Among the records that follow, find the line with "ATOM 54 N N" and the line with "ATOM 84 C C". Set down those lines and all lines between them exactly, without adding anything.

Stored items

********

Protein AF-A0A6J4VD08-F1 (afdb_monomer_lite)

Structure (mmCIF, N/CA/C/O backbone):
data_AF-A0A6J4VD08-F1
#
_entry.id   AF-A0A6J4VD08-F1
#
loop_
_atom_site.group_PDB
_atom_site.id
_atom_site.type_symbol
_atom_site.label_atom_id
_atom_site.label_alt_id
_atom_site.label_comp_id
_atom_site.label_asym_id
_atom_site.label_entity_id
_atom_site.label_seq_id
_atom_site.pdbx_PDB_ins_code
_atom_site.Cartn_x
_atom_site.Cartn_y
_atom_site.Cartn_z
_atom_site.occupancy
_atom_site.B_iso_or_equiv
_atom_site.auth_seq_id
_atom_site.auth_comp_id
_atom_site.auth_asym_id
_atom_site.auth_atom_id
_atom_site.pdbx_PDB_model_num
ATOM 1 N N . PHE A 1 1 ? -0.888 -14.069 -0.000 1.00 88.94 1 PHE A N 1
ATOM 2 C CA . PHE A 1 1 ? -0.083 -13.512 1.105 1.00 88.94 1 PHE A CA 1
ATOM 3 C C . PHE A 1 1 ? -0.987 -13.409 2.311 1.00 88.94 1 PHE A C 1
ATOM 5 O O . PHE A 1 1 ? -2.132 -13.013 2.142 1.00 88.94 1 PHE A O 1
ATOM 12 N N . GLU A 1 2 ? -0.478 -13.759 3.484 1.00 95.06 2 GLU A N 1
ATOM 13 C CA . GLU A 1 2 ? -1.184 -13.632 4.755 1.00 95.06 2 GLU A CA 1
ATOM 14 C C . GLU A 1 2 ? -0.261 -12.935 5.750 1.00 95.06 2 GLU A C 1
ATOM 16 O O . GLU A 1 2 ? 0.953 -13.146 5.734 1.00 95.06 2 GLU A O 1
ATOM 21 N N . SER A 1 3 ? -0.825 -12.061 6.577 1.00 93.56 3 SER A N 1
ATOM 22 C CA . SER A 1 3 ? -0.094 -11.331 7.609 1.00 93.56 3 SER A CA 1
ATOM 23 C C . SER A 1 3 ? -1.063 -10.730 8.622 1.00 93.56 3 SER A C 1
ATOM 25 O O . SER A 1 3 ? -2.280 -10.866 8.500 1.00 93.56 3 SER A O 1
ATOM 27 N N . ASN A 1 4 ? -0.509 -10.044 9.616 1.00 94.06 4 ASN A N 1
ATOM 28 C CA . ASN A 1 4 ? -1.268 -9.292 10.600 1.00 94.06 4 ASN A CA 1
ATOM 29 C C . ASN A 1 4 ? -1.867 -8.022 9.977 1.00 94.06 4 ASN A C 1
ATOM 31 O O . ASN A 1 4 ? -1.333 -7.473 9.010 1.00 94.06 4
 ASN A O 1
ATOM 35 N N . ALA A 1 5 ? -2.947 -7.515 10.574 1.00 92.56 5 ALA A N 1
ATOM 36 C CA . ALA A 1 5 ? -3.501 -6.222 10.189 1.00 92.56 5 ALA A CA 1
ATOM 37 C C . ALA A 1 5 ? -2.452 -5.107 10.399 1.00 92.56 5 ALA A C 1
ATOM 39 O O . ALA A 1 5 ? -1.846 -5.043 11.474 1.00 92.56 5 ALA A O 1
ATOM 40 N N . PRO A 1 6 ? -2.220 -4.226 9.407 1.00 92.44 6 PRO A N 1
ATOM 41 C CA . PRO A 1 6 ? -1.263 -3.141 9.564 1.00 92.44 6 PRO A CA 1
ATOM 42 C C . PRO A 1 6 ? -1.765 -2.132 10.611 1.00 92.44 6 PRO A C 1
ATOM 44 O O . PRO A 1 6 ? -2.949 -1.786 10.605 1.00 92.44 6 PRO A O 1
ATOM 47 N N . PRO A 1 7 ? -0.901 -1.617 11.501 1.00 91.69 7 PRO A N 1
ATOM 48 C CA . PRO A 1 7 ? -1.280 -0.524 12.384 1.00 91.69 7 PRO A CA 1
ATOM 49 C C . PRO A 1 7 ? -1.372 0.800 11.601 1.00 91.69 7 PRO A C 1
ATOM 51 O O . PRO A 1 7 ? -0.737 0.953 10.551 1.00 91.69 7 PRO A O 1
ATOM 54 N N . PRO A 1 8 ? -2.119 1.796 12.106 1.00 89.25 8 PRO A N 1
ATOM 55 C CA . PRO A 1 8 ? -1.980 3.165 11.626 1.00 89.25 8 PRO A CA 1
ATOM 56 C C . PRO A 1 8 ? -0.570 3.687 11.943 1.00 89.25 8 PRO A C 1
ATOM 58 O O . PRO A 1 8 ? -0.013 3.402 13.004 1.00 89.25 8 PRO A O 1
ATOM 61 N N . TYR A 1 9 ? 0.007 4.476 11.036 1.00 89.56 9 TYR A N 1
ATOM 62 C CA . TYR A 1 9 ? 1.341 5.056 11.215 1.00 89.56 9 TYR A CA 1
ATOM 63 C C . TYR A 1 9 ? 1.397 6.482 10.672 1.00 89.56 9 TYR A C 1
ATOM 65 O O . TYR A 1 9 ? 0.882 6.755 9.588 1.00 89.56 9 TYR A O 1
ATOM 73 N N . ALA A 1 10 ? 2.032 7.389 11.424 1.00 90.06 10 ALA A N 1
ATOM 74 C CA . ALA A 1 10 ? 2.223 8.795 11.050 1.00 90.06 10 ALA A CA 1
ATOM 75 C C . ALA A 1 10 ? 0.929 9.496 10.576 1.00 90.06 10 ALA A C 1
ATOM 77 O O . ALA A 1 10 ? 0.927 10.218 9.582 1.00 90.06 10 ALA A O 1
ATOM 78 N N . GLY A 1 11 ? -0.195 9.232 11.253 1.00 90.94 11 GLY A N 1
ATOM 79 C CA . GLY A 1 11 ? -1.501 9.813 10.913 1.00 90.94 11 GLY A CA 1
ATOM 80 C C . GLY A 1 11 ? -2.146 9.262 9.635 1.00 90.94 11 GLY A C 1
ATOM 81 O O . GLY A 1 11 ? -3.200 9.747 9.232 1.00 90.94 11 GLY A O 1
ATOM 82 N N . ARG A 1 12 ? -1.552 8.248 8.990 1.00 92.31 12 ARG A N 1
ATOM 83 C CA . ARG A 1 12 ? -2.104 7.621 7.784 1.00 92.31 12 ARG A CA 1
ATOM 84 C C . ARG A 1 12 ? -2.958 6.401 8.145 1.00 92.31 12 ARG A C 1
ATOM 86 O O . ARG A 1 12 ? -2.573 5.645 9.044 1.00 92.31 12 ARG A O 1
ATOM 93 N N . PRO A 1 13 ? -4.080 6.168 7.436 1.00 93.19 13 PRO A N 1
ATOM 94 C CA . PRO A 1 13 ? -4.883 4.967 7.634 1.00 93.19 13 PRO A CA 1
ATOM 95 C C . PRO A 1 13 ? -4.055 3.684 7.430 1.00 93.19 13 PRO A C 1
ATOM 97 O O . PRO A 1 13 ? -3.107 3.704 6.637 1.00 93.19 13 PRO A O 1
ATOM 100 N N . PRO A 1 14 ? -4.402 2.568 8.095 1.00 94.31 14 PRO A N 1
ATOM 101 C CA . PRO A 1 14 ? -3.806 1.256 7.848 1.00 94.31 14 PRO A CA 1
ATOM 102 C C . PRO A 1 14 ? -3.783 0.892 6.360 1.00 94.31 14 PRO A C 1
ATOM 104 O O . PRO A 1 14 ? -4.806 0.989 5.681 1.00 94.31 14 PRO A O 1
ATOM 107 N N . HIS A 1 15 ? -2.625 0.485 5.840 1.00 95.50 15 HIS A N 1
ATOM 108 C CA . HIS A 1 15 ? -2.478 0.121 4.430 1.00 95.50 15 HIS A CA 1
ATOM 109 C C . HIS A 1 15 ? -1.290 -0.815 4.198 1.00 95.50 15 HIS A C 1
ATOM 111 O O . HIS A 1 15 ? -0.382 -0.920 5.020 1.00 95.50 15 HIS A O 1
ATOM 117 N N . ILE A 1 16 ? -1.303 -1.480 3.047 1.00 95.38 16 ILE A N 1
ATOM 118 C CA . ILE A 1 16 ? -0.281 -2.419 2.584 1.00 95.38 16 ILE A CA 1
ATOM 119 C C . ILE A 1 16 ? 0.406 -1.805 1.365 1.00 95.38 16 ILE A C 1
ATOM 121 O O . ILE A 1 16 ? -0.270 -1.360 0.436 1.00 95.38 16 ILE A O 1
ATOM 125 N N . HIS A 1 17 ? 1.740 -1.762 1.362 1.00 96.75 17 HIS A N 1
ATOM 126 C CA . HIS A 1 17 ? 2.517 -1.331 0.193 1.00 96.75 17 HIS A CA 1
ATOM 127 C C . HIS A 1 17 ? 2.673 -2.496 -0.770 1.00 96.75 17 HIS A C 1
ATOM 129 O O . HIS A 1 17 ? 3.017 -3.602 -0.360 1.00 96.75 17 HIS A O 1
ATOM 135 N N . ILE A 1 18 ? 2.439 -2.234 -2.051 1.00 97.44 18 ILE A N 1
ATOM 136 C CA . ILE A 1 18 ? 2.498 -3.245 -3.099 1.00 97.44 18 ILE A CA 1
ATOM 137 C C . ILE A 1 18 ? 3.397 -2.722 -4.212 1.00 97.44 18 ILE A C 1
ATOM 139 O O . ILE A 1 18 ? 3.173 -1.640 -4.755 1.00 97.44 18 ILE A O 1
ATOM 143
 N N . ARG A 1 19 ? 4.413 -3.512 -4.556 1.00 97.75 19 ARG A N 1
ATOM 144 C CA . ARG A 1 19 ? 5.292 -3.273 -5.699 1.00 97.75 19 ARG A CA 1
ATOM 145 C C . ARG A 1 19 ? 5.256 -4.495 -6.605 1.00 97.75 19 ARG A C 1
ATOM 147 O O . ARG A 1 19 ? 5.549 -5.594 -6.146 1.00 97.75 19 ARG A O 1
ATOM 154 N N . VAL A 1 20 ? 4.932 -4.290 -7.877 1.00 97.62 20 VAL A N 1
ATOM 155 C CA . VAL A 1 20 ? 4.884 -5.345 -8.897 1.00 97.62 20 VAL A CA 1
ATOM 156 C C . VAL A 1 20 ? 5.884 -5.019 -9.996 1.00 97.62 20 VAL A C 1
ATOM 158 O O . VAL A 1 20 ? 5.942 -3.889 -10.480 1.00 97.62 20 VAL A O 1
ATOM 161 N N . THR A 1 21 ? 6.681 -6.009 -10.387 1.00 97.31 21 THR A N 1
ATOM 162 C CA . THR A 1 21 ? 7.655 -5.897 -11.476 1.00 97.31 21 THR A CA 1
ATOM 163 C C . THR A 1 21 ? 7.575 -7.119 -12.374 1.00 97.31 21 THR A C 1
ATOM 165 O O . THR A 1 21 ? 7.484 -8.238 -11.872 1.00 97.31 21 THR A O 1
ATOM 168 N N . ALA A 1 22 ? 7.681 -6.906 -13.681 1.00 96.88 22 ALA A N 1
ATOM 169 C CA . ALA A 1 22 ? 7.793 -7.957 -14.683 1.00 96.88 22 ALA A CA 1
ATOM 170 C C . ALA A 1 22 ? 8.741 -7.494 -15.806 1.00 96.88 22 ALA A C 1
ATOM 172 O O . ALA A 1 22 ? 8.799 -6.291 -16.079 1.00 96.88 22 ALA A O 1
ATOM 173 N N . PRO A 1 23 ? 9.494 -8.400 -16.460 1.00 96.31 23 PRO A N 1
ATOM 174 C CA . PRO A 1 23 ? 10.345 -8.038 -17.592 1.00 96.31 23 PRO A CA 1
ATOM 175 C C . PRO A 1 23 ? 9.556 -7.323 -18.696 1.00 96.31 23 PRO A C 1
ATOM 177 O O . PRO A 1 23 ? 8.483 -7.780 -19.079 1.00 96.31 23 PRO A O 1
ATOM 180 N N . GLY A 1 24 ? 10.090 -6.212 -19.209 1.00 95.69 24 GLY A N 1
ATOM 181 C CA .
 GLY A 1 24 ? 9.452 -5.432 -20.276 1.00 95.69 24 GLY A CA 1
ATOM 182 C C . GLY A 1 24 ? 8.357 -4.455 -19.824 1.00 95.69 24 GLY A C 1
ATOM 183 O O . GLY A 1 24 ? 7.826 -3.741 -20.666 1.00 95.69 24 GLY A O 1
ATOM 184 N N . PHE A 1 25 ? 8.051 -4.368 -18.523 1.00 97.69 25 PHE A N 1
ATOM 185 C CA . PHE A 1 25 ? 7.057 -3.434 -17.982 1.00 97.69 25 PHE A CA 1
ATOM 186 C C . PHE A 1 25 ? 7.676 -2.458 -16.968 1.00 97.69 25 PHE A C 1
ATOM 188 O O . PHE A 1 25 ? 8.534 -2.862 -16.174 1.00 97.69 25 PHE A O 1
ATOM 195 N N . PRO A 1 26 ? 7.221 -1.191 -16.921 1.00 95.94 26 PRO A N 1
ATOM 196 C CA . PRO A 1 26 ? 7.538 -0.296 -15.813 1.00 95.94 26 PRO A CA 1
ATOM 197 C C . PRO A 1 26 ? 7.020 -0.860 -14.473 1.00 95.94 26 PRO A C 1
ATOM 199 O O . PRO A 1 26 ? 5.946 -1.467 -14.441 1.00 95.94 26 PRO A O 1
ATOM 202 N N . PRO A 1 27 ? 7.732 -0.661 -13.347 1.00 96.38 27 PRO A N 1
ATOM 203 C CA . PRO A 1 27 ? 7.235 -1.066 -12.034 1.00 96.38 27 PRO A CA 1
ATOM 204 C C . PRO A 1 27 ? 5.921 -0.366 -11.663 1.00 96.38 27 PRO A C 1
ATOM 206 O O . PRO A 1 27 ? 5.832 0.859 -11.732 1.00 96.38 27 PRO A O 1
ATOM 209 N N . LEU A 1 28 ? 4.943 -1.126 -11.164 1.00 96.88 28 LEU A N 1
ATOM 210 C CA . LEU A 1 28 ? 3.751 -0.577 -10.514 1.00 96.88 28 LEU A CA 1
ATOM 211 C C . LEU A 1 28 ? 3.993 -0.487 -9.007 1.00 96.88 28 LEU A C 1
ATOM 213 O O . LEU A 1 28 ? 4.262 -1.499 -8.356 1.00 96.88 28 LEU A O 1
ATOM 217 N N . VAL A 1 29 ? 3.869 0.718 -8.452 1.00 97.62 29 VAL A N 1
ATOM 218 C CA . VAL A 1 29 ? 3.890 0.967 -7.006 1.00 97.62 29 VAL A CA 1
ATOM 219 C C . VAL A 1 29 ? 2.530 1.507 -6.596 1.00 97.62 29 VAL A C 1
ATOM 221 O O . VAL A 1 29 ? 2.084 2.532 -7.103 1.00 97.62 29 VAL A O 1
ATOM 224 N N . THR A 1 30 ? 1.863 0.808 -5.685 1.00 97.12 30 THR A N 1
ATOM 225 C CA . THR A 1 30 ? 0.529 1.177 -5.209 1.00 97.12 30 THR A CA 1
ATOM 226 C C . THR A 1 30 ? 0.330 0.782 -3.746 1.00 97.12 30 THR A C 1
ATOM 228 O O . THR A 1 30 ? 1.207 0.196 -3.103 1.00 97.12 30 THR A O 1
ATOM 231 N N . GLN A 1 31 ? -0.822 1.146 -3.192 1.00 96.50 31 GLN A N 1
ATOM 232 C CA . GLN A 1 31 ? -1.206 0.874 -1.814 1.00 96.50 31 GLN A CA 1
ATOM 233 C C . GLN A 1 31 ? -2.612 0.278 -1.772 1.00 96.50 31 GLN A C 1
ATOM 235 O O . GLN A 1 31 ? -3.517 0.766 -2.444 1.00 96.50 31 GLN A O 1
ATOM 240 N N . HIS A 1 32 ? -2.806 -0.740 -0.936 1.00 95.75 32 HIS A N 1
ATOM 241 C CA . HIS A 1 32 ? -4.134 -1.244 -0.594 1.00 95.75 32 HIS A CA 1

********

SOLUTION TO THIS PROBLEM:
ATOM 54 N N . PRO A 1 8 ? -2.119 1.796 12.106 1.00 89.25 8 PRO A N 1
ATOM 55 C CA . PRO A 1 8 ? -1.980 3.165 11.626 1.00 89.25 8 PRO A CA 1
ATOM 56 C C . PRO A 1 8 ? -0.570 3.687 11.943 1.00 89.25 8 PRO A C 1
ATOM 58 O O . PRO A 1 8 ? -0.013 3.402 13.004 1.00 89.25 8 PRO A O 1
ATOM 61 N N . TYR A 1 9 ? 0.007 4.476 11.036 1.00 89.56 9 TYR A N 1
ATOM 62 C CA . TYR A 1 9 ? 1.341 5.056 11.215 1.00 89.56 9 TYR A CA 1
ATOM 63 C C . TYR A 1 9 ? 1.397 6.482 10.672 1.00 89.56 9 TYR A C 1
ATOM 65 O O . TYR A 1 9 ? 0.882 6.755 9.588 1.00 89.56 9 TYR A O 1
ATOM 73 N N . ALA A 1 10 ? 2.032 7.389 11.424 1.00 90.06 10 ALA A N 1
ATOM 74 C CA . ALA A 1 10 ? 2.223 8.795 11.050 1.00 90.06 10 ALA A CA 1
ATOM 75 C C . ALA A 1 10 ? 0.929 9.496 10.576 1.00 90.06 10 ALA A C 1
ATOM 77 O O . ALA A 1 10 ? 0.927 10.218 9.582 1.00 90.06 10 ALA A O 1
ATOM 78 N N . GLY A 1 11 ? -0.195 9.232 11.253 1.00 90.94 11 GLY A N 1
ATOM 79 C CA . GLY A 1 11 ? -1.501 9.813 10.913 1.00 90.94 11 GLY A CA 1
ATOM 80 C C . GLY A 1 11 ? -2.146 9.262 9.635 1.00 90.94 11 GLY A C 1
ATOM 81 O O . GLY A 1 11 ? -3.200 9.747 9.232 1.00 90.94 11 GLY A O 1
ATOM 82 N N . ARG A 1 12 ? -1.552 8.248 8.990 1.00 92.31 12 ARG A N 1
ATOM 83 C CA . ARG A 1 12 ? -2.104 7.621 7.784 1.00 92.31 12 ARG A CA 1
ATOM 84 C C . ARG A 1 12 ? -2.958 6.401 8.145 1.00 92.31 12 ARG A C 1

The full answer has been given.